▶ Requirement: Once you find the line with "ATOM 181 N N" in the listing below, set down exactly every line from it through the line with "ATOM 235 O O", but no pictures.

▶ Task material:
============

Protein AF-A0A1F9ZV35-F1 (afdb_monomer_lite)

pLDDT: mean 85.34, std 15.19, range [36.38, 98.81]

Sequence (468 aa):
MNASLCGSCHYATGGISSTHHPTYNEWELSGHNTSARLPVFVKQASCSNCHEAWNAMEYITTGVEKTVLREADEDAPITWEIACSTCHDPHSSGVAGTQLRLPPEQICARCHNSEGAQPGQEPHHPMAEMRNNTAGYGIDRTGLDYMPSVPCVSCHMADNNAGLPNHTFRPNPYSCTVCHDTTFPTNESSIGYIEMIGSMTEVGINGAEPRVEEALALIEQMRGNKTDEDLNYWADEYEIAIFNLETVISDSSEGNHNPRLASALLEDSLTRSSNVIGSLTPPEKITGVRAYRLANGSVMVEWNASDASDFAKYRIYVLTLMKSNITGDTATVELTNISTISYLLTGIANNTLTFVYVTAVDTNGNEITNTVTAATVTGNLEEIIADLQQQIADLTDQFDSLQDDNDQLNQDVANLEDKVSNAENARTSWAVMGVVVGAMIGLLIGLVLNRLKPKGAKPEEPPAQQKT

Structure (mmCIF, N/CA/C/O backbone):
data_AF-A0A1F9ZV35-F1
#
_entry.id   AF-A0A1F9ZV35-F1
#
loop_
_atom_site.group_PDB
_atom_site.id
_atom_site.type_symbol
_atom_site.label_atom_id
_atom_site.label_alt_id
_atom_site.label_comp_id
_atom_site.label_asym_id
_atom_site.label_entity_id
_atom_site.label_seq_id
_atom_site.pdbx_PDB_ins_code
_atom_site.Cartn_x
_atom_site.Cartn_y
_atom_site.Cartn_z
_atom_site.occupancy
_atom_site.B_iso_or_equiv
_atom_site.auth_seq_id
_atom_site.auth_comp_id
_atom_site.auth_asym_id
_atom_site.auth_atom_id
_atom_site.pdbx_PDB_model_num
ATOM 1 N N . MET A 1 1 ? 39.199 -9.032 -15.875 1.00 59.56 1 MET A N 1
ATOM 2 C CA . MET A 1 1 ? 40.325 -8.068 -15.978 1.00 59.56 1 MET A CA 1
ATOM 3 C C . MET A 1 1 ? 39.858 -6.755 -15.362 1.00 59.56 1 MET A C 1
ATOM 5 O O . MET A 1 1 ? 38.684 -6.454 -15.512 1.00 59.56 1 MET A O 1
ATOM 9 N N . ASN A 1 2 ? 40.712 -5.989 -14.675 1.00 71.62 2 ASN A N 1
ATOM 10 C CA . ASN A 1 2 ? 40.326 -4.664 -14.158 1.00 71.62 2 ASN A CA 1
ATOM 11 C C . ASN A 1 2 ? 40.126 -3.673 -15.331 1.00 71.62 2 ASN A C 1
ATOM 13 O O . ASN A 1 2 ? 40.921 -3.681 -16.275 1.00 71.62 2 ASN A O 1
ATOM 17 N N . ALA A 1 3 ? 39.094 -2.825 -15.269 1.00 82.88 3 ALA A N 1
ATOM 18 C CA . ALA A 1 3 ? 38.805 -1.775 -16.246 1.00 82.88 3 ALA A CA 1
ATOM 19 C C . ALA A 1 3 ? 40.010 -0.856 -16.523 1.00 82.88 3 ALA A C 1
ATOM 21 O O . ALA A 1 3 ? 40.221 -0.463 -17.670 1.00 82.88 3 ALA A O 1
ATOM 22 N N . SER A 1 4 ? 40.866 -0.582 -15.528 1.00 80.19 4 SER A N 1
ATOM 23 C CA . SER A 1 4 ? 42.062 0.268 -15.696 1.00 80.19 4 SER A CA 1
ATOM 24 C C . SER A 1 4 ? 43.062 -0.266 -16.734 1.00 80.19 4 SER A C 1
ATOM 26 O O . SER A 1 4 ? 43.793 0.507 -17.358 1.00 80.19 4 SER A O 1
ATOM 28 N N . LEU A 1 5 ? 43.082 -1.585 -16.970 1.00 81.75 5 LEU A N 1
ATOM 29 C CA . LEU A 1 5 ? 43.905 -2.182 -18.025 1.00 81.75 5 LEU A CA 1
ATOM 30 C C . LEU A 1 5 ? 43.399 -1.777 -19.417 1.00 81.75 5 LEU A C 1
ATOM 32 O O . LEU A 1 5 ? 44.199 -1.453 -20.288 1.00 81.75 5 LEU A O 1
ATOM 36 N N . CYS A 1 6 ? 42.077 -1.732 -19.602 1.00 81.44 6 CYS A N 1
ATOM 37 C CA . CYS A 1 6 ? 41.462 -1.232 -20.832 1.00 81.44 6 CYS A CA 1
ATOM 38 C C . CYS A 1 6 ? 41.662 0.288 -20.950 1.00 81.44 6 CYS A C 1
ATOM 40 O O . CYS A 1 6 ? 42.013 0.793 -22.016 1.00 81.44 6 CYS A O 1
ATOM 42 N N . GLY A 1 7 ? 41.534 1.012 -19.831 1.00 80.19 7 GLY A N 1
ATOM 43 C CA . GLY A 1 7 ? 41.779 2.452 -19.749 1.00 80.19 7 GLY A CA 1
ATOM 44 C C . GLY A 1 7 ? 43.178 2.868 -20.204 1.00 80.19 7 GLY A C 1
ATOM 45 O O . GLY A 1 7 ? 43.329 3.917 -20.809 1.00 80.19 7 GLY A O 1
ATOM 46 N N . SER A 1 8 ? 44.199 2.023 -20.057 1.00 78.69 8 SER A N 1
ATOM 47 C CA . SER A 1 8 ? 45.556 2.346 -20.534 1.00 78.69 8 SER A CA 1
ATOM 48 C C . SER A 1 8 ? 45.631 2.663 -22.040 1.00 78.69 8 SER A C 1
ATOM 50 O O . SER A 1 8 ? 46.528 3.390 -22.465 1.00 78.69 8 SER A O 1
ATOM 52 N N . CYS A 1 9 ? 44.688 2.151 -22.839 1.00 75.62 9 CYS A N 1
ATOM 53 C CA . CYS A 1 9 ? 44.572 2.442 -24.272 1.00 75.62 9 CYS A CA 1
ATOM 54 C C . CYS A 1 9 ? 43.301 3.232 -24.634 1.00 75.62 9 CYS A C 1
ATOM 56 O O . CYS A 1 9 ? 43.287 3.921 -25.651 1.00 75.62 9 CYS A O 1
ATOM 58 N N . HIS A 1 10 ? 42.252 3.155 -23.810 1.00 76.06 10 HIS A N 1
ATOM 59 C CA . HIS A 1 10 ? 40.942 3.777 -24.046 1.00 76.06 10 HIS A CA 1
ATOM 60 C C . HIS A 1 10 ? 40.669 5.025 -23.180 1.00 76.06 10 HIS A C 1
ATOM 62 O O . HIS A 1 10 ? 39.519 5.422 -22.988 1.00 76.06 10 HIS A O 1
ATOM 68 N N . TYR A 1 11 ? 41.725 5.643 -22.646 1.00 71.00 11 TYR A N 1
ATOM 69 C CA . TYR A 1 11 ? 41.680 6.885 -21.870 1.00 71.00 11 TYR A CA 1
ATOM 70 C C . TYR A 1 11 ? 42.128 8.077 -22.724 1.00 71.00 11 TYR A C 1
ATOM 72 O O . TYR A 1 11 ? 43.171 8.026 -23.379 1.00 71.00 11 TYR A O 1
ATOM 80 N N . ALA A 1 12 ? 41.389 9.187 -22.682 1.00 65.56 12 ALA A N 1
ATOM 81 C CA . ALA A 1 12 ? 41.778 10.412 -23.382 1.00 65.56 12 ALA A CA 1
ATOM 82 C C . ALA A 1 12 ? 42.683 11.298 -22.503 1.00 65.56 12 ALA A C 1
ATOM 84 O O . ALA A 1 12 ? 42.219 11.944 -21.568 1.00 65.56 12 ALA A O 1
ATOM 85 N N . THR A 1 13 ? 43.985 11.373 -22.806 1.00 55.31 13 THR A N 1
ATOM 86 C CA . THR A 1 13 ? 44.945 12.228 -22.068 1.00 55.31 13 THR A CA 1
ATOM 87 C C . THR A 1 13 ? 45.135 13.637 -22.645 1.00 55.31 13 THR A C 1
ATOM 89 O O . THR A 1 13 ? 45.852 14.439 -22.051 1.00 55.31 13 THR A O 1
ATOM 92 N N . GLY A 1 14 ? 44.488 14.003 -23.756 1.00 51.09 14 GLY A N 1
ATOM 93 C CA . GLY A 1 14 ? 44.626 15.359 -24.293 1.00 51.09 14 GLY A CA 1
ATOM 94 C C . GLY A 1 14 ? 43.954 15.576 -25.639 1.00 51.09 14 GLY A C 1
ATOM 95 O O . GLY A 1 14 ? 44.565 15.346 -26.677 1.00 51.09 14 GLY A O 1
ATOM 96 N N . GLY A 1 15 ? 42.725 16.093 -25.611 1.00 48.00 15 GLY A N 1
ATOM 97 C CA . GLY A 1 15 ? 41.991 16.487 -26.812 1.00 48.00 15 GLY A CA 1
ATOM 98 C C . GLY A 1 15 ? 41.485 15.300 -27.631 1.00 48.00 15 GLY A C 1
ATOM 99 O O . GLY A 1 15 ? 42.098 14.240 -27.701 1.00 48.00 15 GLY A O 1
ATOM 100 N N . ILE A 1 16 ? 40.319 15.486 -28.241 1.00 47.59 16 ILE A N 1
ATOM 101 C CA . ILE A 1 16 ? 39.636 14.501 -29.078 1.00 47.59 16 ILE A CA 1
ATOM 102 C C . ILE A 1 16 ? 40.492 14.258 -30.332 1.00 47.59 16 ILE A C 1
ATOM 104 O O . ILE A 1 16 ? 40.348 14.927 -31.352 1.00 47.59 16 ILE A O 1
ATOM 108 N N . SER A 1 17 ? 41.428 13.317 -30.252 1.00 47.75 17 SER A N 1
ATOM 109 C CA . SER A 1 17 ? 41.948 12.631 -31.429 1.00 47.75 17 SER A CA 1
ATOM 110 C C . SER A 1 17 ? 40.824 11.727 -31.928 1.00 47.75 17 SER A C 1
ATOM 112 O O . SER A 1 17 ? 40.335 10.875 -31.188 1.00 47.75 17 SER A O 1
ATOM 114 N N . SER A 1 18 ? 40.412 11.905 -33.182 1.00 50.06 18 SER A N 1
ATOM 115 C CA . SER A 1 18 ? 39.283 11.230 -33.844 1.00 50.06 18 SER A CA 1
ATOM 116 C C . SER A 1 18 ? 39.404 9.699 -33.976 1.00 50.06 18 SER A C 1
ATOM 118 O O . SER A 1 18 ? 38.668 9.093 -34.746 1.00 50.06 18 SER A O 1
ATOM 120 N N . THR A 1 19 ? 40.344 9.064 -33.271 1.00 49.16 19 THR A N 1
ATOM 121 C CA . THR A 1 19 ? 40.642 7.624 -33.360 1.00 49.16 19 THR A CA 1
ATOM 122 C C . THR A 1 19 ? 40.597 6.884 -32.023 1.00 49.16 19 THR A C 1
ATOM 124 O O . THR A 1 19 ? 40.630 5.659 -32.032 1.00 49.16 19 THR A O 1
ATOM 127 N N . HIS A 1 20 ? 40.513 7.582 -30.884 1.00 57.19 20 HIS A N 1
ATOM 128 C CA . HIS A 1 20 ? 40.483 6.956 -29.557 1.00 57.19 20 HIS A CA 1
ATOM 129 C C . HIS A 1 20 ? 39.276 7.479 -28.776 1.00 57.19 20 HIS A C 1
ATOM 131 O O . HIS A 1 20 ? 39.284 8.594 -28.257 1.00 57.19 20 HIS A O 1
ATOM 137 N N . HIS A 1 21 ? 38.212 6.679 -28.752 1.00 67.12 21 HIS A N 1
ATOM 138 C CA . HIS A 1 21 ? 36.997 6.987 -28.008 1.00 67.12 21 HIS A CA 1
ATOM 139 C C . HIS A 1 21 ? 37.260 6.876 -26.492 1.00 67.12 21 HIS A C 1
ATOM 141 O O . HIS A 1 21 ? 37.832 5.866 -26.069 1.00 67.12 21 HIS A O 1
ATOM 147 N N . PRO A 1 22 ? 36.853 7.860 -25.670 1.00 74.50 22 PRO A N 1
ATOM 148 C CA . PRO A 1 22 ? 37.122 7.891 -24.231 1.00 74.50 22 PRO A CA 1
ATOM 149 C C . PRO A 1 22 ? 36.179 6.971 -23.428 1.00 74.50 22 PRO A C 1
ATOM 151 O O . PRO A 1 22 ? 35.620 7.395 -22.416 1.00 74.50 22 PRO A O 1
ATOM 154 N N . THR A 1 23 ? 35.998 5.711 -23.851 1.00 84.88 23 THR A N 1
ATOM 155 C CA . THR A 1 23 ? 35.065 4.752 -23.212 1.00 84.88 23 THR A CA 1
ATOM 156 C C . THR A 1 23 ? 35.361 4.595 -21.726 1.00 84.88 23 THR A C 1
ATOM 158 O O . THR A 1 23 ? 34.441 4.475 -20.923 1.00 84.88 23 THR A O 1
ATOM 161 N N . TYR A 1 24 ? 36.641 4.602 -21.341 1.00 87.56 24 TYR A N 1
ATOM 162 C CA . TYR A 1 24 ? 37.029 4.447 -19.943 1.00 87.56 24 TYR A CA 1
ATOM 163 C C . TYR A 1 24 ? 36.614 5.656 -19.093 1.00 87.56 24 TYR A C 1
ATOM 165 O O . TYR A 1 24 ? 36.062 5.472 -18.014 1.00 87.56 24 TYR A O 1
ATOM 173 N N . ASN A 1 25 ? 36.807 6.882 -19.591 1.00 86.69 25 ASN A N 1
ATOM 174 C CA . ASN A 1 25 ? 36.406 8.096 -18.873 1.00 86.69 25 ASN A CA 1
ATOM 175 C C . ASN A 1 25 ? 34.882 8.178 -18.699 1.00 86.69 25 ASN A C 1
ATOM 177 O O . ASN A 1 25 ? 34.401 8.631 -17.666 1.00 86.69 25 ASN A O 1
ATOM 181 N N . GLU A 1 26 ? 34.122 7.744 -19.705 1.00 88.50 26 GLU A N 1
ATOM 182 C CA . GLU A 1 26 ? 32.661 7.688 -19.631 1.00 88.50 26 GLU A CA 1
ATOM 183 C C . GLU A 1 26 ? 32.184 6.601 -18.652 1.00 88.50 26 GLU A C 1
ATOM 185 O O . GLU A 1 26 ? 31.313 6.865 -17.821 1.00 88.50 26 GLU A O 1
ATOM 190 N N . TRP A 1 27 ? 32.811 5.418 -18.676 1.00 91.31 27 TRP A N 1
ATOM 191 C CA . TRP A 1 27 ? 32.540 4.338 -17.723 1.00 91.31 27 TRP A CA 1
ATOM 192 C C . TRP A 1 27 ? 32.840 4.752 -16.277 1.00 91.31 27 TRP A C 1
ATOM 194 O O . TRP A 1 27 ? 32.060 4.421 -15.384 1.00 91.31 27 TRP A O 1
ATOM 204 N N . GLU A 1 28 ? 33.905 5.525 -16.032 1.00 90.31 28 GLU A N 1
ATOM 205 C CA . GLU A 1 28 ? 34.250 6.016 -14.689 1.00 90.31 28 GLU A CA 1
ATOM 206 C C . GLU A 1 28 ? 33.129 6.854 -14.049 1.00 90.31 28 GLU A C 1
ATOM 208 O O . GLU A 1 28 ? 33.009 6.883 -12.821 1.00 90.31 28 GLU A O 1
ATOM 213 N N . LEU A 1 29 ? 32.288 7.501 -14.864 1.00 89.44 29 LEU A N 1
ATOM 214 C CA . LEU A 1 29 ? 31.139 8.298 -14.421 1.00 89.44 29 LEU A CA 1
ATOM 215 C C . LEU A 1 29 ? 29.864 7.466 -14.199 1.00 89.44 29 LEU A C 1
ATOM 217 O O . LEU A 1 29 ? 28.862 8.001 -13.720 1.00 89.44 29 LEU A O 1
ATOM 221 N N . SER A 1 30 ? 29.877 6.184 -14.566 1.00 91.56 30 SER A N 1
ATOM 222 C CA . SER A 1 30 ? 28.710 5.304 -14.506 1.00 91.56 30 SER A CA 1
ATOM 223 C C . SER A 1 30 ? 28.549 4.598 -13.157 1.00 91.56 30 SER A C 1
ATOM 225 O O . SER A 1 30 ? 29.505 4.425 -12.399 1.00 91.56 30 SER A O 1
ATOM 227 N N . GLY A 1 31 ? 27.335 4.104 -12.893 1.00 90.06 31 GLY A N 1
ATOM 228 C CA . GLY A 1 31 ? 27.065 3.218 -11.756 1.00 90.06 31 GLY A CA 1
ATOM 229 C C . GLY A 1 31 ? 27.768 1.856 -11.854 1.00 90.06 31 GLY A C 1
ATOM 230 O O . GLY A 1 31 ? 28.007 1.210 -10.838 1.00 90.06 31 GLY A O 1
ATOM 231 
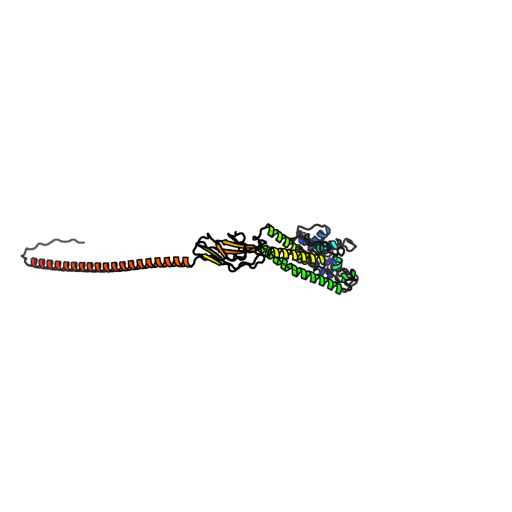N N . HIS A 1 32 ? 28.180 1.425 -13.051 1.00 91.50 32 HIS A N 1
ATOM 232 C CA . HIS A 1 32 ? 28.931 0.179 -13.224 1.00 91.50 32 HIS A CA 1
ATOM 233 C C . HIS A 1 32 ? 30.327 0.250 -12.582 1.00 91.50 32 HIS A C 1
ATOM 235 O O . HIS A 1 32 ? 30.755 -0.723 -11.968 1.00 91.50 32 HIS A O 1
ATOM 241 N N . ASN A 1 33 ? 30.978 1.423 -12.601 1.00 88.62 33 ASN A N 1
ATOM 242 C CA . ASN A 1 33 ? 32.224 1.708 -11.867 1.00 88.62 33 ASN A CA 1
ATOM 243 C C . ASN A 1 33 ? 32.016 1.835 -10.342 1.00 88.62 33 ASN A C 1
ATOM 245 O O . ASN A 1 33 ? 32.944 2.108 -9.586 1.00 88.62 33 ASN A O 1
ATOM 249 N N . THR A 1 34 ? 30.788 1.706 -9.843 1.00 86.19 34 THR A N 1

============

▶ Exercise response:
ATOM 181 N N . GLU A 1 26 ? 34.122 7.744 -19.705 1.00 88.50 26 GLU A N 1
ATOM 182 C CA . GLU A 1 26 ? 32.661 7.688 -19.631 1.00 88.50 26 GLU A CA 1
ATOM 183 C C . GLU A 1 26 ? 32.184 6.601 -18.652 1.00 88.50 26 GLU A C 1
ATOM 185 O O . GLU A 1 26 ? 31.313 6.865 -17.821 1.00 88.50 26 GLU A O 1
ATOM 190 N N . TRP A 1 27 ? 32.811 5.418 -18.676 1.00 91.31 27 TRP A N 1
ATOM 191 C CA . TRP A 1 27 ? 32.540 4.338 -17.723 1.00 91.31 27 TRP A CA 1
ATOM 192 C C . TRP A 1 27 ? 32.840 4.752 -16.277 1.00 91.31 27 TRP A C 1
ATOM 194 O O . TRP A 1 27 ? 32.060 4.421 -15.384 1.00 91.31 27 TRP A O 1
ATOM 204 N N . GLU A 1 28 ? 33.905 5.525 -16.032 1.00 90.31 28 GLU A N 1
ATOM 205 C CA . GLU A 1 28 ? 34.250 6.016 -14.689 1.00 90.31 28 GLU A CA 1
ATOM 206 C C . GLU A 1 28 ? 33.129 6.854 -14.049 1.00 90.31 28 GLU A C 1
ATOM 208 O O . GLU A 1 28 ? 33.009 6.883 -12.821 1.00 90.31 28 GLU A O 1
ATOM 213 N N . LEU A 1 29 ? 32.288 7.501 -14.864 1.00 89.44 29 LEU A N 1
ATOM 214 C CA . LEU A 1 29 ? 31.139 8.298 -14.421 1.00 89.44 29 LEU A CA 1
ATOM 215 C C . LEU A 1 29 ? 29.864 7.466 -14.199 1.00 89.44 29 LEU A C 1
ATOM 217 O O . LEU A 1 29 ? 28.862 8.001 -13.720 1.00 89.44 29 LEU A O 1
ATOM 221 N N . SER A 1 30 ? 29.877 6.184 -14.566 1.00 91.56 30 SER A N 1
ATOM 222 C CA . SER A 1 30 ? 28.710 5.304 -14.506 1.00 91.56 30 SER A CA 1
ATOM 223 C C . SER A 1 30 ? 28.549 4.598 -13.157 1.00 91.56 30 SER A C 1
ATOM 225 O O . SER A 1 30 ? 29.505 4.425 -12.399 1.00 91.56 30 SER A O 1
ATOM 227 N N . GLY A 1 31 ? 27.335 4.104 -12.893 1.00 90.06 31 GLY A N 1
ATOM 228 C CA . GLY A 1 31 ? 27.065 3.218 -11.756 1.00 90.06 31 GLY A CA 1
ATOM 229 C C . GLY A 1 31 ? 27.768 1.856 -11.854 1.00 90.06 31 GLY A C 1
ATOM 230 O O . GLY A 1 31 ? 28.007 1.210 -10.838 1.00 90.06 31 GLY A O 1
ATOM 231 
N N . HIS A 1 32 ? 28.180 1.425 -13.051 1.00 91.50 32 HIS A N 1
ATOM 232 C CA . HIS A 1 32 ? 28.931 0.179 -13.224 1.00 91.50 32 HIS A CA 1
ATOM 233 C C . HIS A 1 32 ? 30.327 0.250 -12.582 1.00 91.50 32 HIS A C 1
ATOM 235 O O . HIS A 1 32 ? 30.755 -0.723 -11.968 1.00 91.50 32 HIS A O 1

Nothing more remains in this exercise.